BEGIN Provided information

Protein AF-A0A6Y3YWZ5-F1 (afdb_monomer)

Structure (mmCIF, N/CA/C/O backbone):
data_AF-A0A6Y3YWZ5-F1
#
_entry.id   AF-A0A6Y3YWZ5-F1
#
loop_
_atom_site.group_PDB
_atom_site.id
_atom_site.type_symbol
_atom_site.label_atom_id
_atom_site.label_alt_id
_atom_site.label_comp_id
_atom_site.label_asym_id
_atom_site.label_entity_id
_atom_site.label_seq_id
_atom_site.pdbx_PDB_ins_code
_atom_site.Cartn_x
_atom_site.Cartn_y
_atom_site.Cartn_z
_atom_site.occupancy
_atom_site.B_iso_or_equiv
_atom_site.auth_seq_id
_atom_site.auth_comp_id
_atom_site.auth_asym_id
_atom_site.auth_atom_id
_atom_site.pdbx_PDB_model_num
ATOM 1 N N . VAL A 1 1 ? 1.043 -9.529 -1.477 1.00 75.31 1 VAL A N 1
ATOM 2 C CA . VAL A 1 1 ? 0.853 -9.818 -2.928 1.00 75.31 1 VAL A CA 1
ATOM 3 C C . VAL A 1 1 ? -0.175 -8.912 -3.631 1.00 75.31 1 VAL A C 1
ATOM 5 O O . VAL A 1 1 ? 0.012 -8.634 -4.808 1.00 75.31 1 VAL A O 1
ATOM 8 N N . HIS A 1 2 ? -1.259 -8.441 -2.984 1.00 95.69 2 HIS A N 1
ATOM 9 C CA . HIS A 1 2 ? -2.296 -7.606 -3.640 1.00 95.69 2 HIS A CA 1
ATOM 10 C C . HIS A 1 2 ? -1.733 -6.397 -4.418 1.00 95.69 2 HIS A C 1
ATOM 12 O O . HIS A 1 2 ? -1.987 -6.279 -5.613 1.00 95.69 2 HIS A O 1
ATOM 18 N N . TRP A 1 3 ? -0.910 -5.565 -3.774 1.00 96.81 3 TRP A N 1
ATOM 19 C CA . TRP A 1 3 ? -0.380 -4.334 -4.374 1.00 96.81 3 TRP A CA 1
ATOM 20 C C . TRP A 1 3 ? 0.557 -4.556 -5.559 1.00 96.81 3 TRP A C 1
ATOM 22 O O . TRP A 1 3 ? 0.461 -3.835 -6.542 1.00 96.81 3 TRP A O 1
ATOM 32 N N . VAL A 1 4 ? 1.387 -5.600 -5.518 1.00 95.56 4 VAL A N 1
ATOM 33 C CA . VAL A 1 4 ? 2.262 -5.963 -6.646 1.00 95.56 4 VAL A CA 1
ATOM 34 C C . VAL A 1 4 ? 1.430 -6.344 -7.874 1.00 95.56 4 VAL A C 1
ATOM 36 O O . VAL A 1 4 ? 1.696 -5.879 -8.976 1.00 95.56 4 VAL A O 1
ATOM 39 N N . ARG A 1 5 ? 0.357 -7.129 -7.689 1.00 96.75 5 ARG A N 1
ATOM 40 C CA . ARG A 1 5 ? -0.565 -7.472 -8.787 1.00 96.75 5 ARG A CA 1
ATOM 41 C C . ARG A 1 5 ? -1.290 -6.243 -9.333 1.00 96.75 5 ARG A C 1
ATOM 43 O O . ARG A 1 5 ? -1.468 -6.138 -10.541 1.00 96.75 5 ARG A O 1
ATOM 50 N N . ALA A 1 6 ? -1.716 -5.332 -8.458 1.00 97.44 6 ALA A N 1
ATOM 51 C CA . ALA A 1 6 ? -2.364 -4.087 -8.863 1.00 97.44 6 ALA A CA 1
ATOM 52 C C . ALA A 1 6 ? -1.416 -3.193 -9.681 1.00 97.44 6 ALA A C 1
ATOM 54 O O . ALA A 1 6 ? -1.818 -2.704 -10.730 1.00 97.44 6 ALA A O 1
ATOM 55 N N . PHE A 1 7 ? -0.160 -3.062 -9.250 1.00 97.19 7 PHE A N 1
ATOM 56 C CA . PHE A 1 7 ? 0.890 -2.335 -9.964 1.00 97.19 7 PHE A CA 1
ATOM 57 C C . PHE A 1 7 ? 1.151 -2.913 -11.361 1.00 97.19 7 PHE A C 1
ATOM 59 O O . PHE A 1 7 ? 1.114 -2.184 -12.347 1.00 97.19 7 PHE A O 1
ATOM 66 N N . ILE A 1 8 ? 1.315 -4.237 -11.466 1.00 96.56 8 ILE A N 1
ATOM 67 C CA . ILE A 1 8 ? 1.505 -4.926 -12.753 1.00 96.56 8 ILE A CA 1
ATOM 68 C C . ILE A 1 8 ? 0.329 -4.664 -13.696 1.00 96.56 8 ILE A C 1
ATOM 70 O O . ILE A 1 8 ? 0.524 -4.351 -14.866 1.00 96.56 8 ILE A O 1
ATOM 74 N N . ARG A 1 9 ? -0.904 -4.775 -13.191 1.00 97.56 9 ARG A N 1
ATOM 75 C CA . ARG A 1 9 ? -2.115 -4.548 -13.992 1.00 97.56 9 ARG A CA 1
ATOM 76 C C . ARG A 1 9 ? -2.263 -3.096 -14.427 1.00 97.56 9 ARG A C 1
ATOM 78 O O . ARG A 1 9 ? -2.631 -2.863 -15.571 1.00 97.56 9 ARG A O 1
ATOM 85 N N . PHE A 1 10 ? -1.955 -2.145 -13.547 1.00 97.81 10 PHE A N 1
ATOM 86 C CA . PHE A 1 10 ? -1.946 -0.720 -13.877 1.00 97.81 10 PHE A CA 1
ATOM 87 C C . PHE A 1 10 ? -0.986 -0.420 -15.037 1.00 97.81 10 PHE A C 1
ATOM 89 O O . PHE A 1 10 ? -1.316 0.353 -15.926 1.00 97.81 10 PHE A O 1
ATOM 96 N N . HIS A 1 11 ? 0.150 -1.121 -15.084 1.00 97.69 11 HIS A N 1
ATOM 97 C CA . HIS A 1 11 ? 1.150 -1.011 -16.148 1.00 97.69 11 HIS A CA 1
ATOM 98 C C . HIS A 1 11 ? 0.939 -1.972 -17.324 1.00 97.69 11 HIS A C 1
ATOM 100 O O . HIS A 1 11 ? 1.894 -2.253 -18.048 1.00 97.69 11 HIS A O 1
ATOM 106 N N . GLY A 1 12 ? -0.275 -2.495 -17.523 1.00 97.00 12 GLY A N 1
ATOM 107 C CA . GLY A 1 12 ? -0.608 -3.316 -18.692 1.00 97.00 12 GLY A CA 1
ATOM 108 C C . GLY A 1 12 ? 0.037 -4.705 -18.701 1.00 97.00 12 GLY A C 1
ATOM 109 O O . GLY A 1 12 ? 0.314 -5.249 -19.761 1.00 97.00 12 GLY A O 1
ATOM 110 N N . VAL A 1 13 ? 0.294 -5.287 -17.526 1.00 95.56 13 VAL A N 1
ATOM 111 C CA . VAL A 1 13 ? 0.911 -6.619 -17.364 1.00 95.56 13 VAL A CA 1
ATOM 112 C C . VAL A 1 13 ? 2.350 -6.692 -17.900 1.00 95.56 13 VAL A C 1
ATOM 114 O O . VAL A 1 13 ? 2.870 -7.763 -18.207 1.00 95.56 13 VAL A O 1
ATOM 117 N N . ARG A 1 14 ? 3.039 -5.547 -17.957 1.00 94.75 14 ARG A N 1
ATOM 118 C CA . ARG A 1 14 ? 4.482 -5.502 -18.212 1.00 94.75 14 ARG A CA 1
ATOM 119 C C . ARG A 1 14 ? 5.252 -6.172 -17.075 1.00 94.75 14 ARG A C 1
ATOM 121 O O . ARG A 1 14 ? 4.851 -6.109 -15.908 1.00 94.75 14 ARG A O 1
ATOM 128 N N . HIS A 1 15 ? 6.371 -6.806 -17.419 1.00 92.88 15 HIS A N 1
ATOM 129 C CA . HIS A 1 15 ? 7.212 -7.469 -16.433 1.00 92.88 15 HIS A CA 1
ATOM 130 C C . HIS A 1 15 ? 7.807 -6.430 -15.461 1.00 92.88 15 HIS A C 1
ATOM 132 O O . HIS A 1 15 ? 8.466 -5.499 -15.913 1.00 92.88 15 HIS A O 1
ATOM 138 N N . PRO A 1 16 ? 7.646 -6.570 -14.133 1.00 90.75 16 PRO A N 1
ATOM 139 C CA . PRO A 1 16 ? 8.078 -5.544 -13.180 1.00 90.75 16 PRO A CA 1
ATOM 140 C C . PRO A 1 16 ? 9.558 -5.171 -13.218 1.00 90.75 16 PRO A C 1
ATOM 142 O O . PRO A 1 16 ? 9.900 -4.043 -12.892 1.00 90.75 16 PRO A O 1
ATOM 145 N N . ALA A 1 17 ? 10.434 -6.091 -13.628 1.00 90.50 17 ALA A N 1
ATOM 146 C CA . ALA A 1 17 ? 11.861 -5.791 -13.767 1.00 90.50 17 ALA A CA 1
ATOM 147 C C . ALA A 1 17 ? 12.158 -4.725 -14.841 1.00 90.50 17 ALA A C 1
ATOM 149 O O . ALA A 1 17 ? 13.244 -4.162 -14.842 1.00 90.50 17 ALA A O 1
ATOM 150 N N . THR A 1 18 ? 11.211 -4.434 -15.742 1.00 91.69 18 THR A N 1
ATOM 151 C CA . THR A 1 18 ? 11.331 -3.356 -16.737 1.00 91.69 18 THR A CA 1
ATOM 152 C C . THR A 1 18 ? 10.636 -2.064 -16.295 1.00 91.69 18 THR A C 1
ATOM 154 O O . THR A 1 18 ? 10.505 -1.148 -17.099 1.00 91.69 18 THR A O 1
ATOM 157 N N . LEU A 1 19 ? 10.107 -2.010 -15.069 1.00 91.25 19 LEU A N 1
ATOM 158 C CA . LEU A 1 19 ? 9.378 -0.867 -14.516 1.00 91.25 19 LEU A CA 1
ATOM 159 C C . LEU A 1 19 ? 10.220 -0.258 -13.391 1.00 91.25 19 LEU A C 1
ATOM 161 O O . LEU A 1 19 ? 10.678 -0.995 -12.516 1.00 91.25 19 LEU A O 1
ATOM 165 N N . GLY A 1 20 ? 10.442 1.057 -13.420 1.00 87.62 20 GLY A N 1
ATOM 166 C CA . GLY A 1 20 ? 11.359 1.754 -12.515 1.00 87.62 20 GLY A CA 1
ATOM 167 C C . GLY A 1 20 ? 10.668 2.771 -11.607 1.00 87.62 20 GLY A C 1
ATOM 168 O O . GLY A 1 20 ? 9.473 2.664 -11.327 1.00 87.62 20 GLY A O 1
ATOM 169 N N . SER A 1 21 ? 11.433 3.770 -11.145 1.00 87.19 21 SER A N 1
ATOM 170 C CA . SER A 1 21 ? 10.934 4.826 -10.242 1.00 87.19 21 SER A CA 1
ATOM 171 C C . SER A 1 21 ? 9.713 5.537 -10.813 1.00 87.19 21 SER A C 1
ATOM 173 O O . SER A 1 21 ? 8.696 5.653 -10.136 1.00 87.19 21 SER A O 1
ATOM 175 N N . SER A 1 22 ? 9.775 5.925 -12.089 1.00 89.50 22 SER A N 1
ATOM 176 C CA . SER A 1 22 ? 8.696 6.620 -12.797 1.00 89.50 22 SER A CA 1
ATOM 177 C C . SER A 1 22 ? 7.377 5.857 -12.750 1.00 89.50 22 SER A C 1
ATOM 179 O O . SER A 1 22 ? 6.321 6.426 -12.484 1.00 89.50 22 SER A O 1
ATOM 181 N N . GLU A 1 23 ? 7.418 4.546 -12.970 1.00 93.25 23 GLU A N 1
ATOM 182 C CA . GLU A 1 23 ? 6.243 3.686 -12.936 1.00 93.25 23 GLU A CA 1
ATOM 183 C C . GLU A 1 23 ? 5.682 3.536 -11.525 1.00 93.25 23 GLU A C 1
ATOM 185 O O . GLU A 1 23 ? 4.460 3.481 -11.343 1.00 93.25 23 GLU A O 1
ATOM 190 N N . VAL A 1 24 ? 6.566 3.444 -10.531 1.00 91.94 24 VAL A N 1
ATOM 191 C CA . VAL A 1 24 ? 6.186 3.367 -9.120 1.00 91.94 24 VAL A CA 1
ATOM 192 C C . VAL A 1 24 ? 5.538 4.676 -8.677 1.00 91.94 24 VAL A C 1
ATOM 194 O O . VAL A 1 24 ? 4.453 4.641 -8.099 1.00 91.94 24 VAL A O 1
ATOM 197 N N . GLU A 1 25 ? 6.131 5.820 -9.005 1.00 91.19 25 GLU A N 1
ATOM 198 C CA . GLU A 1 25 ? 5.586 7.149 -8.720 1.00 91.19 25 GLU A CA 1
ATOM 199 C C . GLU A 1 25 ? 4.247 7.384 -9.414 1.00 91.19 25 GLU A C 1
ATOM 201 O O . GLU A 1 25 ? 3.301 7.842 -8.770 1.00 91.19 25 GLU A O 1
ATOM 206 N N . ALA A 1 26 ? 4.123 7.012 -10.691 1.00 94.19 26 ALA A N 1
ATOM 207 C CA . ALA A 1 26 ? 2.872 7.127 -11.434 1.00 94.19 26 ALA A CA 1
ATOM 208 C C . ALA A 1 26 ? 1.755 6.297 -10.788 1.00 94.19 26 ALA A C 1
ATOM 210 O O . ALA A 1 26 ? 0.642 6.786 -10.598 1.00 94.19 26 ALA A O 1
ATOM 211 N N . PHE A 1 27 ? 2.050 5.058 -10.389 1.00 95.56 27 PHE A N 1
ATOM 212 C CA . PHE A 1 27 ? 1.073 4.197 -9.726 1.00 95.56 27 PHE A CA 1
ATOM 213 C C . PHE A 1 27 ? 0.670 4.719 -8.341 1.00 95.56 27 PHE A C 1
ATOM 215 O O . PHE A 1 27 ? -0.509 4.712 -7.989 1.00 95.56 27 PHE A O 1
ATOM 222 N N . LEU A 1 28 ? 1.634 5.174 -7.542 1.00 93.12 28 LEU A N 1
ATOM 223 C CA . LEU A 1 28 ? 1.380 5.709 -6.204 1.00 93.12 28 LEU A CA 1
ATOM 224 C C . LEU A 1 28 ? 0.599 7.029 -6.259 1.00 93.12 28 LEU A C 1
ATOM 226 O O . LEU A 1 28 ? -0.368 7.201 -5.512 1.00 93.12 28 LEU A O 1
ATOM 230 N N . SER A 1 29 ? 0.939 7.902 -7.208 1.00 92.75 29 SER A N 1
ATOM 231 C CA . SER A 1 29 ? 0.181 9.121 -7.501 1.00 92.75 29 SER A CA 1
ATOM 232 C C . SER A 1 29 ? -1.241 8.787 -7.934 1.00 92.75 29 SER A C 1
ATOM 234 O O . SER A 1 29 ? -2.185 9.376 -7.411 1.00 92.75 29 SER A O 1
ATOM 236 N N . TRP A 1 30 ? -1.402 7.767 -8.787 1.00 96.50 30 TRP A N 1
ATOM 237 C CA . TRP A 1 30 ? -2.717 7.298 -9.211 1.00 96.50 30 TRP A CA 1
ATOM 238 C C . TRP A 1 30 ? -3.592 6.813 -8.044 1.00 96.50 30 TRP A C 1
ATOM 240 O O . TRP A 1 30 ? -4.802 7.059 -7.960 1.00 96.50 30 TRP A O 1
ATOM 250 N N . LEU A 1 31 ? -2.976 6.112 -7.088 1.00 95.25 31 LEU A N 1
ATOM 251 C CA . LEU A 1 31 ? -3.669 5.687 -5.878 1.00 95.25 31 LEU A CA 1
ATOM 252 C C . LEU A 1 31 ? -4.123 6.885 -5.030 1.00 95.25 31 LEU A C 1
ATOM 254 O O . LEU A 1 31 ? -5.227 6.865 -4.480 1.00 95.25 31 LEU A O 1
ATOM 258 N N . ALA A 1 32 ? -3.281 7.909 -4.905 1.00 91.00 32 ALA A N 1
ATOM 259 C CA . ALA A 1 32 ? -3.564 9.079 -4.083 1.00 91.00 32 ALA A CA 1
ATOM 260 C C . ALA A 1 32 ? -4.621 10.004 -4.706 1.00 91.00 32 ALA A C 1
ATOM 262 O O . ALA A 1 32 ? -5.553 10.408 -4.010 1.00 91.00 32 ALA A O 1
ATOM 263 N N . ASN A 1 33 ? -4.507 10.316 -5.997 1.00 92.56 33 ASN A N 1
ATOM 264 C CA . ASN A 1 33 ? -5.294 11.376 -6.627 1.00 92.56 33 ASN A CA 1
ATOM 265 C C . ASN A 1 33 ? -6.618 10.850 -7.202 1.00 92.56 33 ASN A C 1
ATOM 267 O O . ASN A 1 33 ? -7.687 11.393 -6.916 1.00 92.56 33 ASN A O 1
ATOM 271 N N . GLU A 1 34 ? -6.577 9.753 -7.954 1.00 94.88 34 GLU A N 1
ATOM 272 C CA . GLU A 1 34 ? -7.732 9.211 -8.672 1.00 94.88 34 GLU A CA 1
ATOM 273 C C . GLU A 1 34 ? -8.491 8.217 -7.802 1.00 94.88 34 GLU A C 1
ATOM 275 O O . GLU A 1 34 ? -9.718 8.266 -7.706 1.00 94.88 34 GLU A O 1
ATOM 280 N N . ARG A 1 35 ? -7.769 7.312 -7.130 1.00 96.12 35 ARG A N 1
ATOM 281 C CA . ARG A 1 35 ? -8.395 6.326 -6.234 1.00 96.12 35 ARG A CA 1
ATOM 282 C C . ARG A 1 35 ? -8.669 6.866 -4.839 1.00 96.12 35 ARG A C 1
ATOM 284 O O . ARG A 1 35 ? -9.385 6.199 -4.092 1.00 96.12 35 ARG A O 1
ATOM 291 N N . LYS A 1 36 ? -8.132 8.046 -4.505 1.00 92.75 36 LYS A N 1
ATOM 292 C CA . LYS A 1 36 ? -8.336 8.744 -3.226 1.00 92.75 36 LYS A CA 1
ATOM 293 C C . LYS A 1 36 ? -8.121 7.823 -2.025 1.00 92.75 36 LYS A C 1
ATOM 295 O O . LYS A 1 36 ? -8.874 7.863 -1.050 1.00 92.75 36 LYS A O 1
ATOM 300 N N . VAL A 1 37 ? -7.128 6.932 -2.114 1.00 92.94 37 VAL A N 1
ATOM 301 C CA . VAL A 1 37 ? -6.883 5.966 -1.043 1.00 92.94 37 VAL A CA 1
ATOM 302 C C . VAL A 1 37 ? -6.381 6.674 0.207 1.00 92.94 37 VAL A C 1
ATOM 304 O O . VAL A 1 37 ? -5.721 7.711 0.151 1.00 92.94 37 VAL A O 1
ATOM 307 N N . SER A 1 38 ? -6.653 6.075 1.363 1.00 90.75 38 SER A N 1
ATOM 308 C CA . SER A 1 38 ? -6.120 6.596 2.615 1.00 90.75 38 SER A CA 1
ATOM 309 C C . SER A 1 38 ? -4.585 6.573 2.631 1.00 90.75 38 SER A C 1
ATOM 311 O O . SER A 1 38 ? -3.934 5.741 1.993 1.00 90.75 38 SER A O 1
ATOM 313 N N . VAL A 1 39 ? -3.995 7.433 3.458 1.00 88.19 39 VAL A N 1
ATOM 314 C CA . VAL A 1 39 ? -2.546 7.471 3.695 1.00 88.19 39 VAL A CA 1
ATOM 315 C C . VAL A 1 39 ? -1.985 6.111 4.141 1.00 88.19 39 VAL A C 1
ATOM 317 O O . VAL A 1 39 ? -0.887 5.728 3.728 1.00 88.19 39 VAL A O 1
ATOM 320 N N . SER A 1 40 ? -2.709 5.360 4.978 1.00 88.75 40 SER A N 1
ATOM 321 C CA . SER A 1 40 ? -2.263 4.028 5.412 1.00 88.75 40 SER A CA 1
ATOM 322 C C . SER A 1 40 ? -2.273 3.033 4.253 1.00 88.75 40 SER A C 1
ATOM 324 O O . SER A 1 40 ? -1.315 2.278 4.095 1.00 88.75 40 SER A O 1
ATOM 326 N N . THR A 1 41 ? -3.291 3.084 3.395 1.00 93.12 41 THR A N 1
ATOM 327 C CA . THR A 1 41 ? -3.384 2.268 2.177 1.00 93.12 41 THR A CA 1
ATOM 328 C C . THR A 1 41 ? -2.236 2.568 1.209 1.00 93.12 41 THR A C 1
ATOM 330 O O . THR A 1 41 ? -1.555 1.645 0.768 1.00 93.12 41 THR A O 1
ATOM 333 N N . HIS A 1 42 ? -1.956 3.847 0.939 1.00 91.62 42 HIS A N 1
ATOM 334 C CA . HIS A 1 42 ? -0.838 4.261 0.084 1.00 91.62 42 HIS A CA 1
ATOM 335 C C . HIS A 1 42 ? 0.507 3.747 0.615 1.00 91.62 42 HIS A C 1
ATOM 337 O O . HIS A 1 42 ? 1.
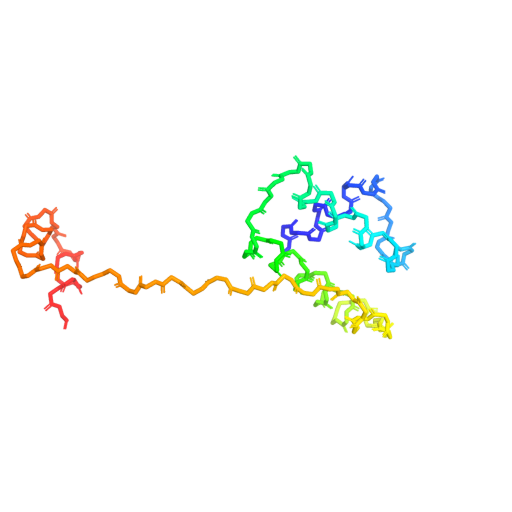337 3.231 -0.130 1.00 91.62 42
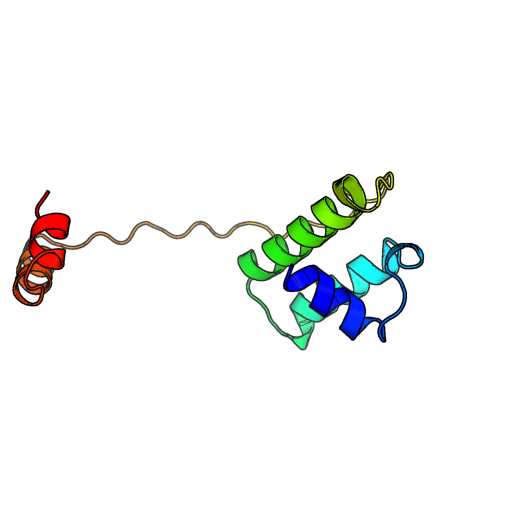 HIS A O 1
ATOM 343 N N . ARG A 1 43 ? 0.725 3.829 1.933 1.00 89.62 43 ARG A N 1
ATOM 344 C CA . ARG A 1 43 ? 1.939 3.294 2.565 1.00 89.62 43 ARG A CA 1
ATOM 345 C C . ARG A 1 43 ? 2.066 1.786 2.445 1.00 89.62 43 ARG A C 1
ATOM 347 O O . ARG A 1 43 ? 3.175 1.307 2.237 1.00 89.62 43 ARG A O 1
ATOM 354 N N . GLN A 1 44 ? 0.967 1.046 2.573 1.00 93.38 44 GLN A N 1
ATOM 355 C CA . GLN A 1 44 ? 0.985 -0.401 2.359 1.00 93.38 44 GLN A CA 1
ATOM 356 C C . GLN A 1 44 ? 1.339 -0.745 0.909 1.00 93.38 44 GLN A C 1
ATOM 358 O O . GLN A 1 44 ? 2.096 -1.687 0.683 1.00 93.38 44 GLN A O 1
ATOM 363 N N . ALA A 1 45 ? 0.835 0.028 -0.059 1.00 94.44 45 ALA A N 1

END Provided information

What you will do >> Retype, exactly and in full, the lines above from the one containing "ATOM 293 C C" through the one containing "ATOM 337 O O . HIS A 1 42 ? 1.".

Answer for the task >>
ATOM 293 C C . LYS A 1 36 ? -8.121 7.823 -2.025 1.00 92.75 36 LYS A C 1
ATOM 295 O O . LYS A 1 36 ? -8.874 7.863 -1.050 1.00 92.75 36 LYS A O 1
ATOM 300 N N . VAL A 1 37 ? -7.128 6.932 -2.114 1.00 92.94 37 VAL A N 1
ATOM 301 C CA . VAL A 1 37 ? -6.883 5.966 -1.043 1.00 92.94 37 VAL A CA 1
ATOM 302 C C . VAL A 1 37 ? -6.381 6.674 0.207 1.00 92.94 37 VAL A C 1
ATOM 304 O O . VAL A 1 37 ? -5.721 7.711 0.151 1.00 92.94 37 VAL A O 1
ATOM 307 N N . SER A 1 38 ? -6.653 6.075 1.363 1.00 90.75 38 SER A N 1
ATOM 308 C CA . SER A 1 38 ? -6.120 6.596 2.615 1.00 90.75 38 SER A CA 1
ATOM 309 C C . SER A 1 38 ? -4.585 6.573 2.631 1.00 90.75 38 SER A C 1
ATOM 311 O O . SER A 1 38 ? -3.934 5.741 1.993 1.00 90.75 38 SER A O 1
ATOM 313 N N . VAL A 1 39 ? -3.995 7.433 3.458 1.00 88.19 39 VAL A N 1
ATOM 314 C CA . VAL A 1 39 ? -2.546 7.471 3.695 1.00 88.19 39 VAL A CA 1
ATOM 315 C C . VAL A 1 39 ? -1.985 6.111 4.141 1.00 88.19 39 VAL A C 1
ATOM 317 O O . VAL A 1 39 ? -0.887 5.728 3.728 1.00 88.19 39 VAL A O 1
ATOM 320 N N . SER A 1 40 ? -2.709 5.360 4.978 1.00 88.75 40 SER A N 1
ATOM 321 C CA . SER A 1 40 ? -2.263 4.028 5.412 1.00 88.75 40 SER A CA 1
ATOM 322 C C . SER A 1 40 ? -2.273 3.033 4.253 1.00 88.75 40 SER A C 1
ATOM 324 O O . SER A 1 40 ? -1.315 2.278 4.095 1.00 88.75 40 SER A O 1
ATOM 326 N N . THR A 1 41 ? -3.291 3.084 3.395 1.00 93.12 41 THR A N 1
ATOM 327 C CA . THR A 1 41 ? -3.384 2.268 2.177 1.00 93.12 41 THR A CA 1
ATOM 328 C C . THR A 1 41 ? -2.236 2.568 1.209 1.00 93.12 41 THR A C 1
ATOM 330 O O . THR A 1 41 ? -1.555 1.645 0.768 1.00 93.12 41 THR A O 1
ATOM 333 N N . HIS A 1 42 ? -1.956 3.847 0.939 1.00 91.62 42 HIS A N 1
ATOM 334 C CA . HIS A 1 42 ? -0.838 4.261 0.084 1.00 91.62 42 HIS A CA 1
ATOM 335 C C . HIS A 1 42 ? 0.507 3.747 0.615 1.00 91.62 42 HIS A C 1
ATOM 337 O O . HIS A 1 42 ? 1.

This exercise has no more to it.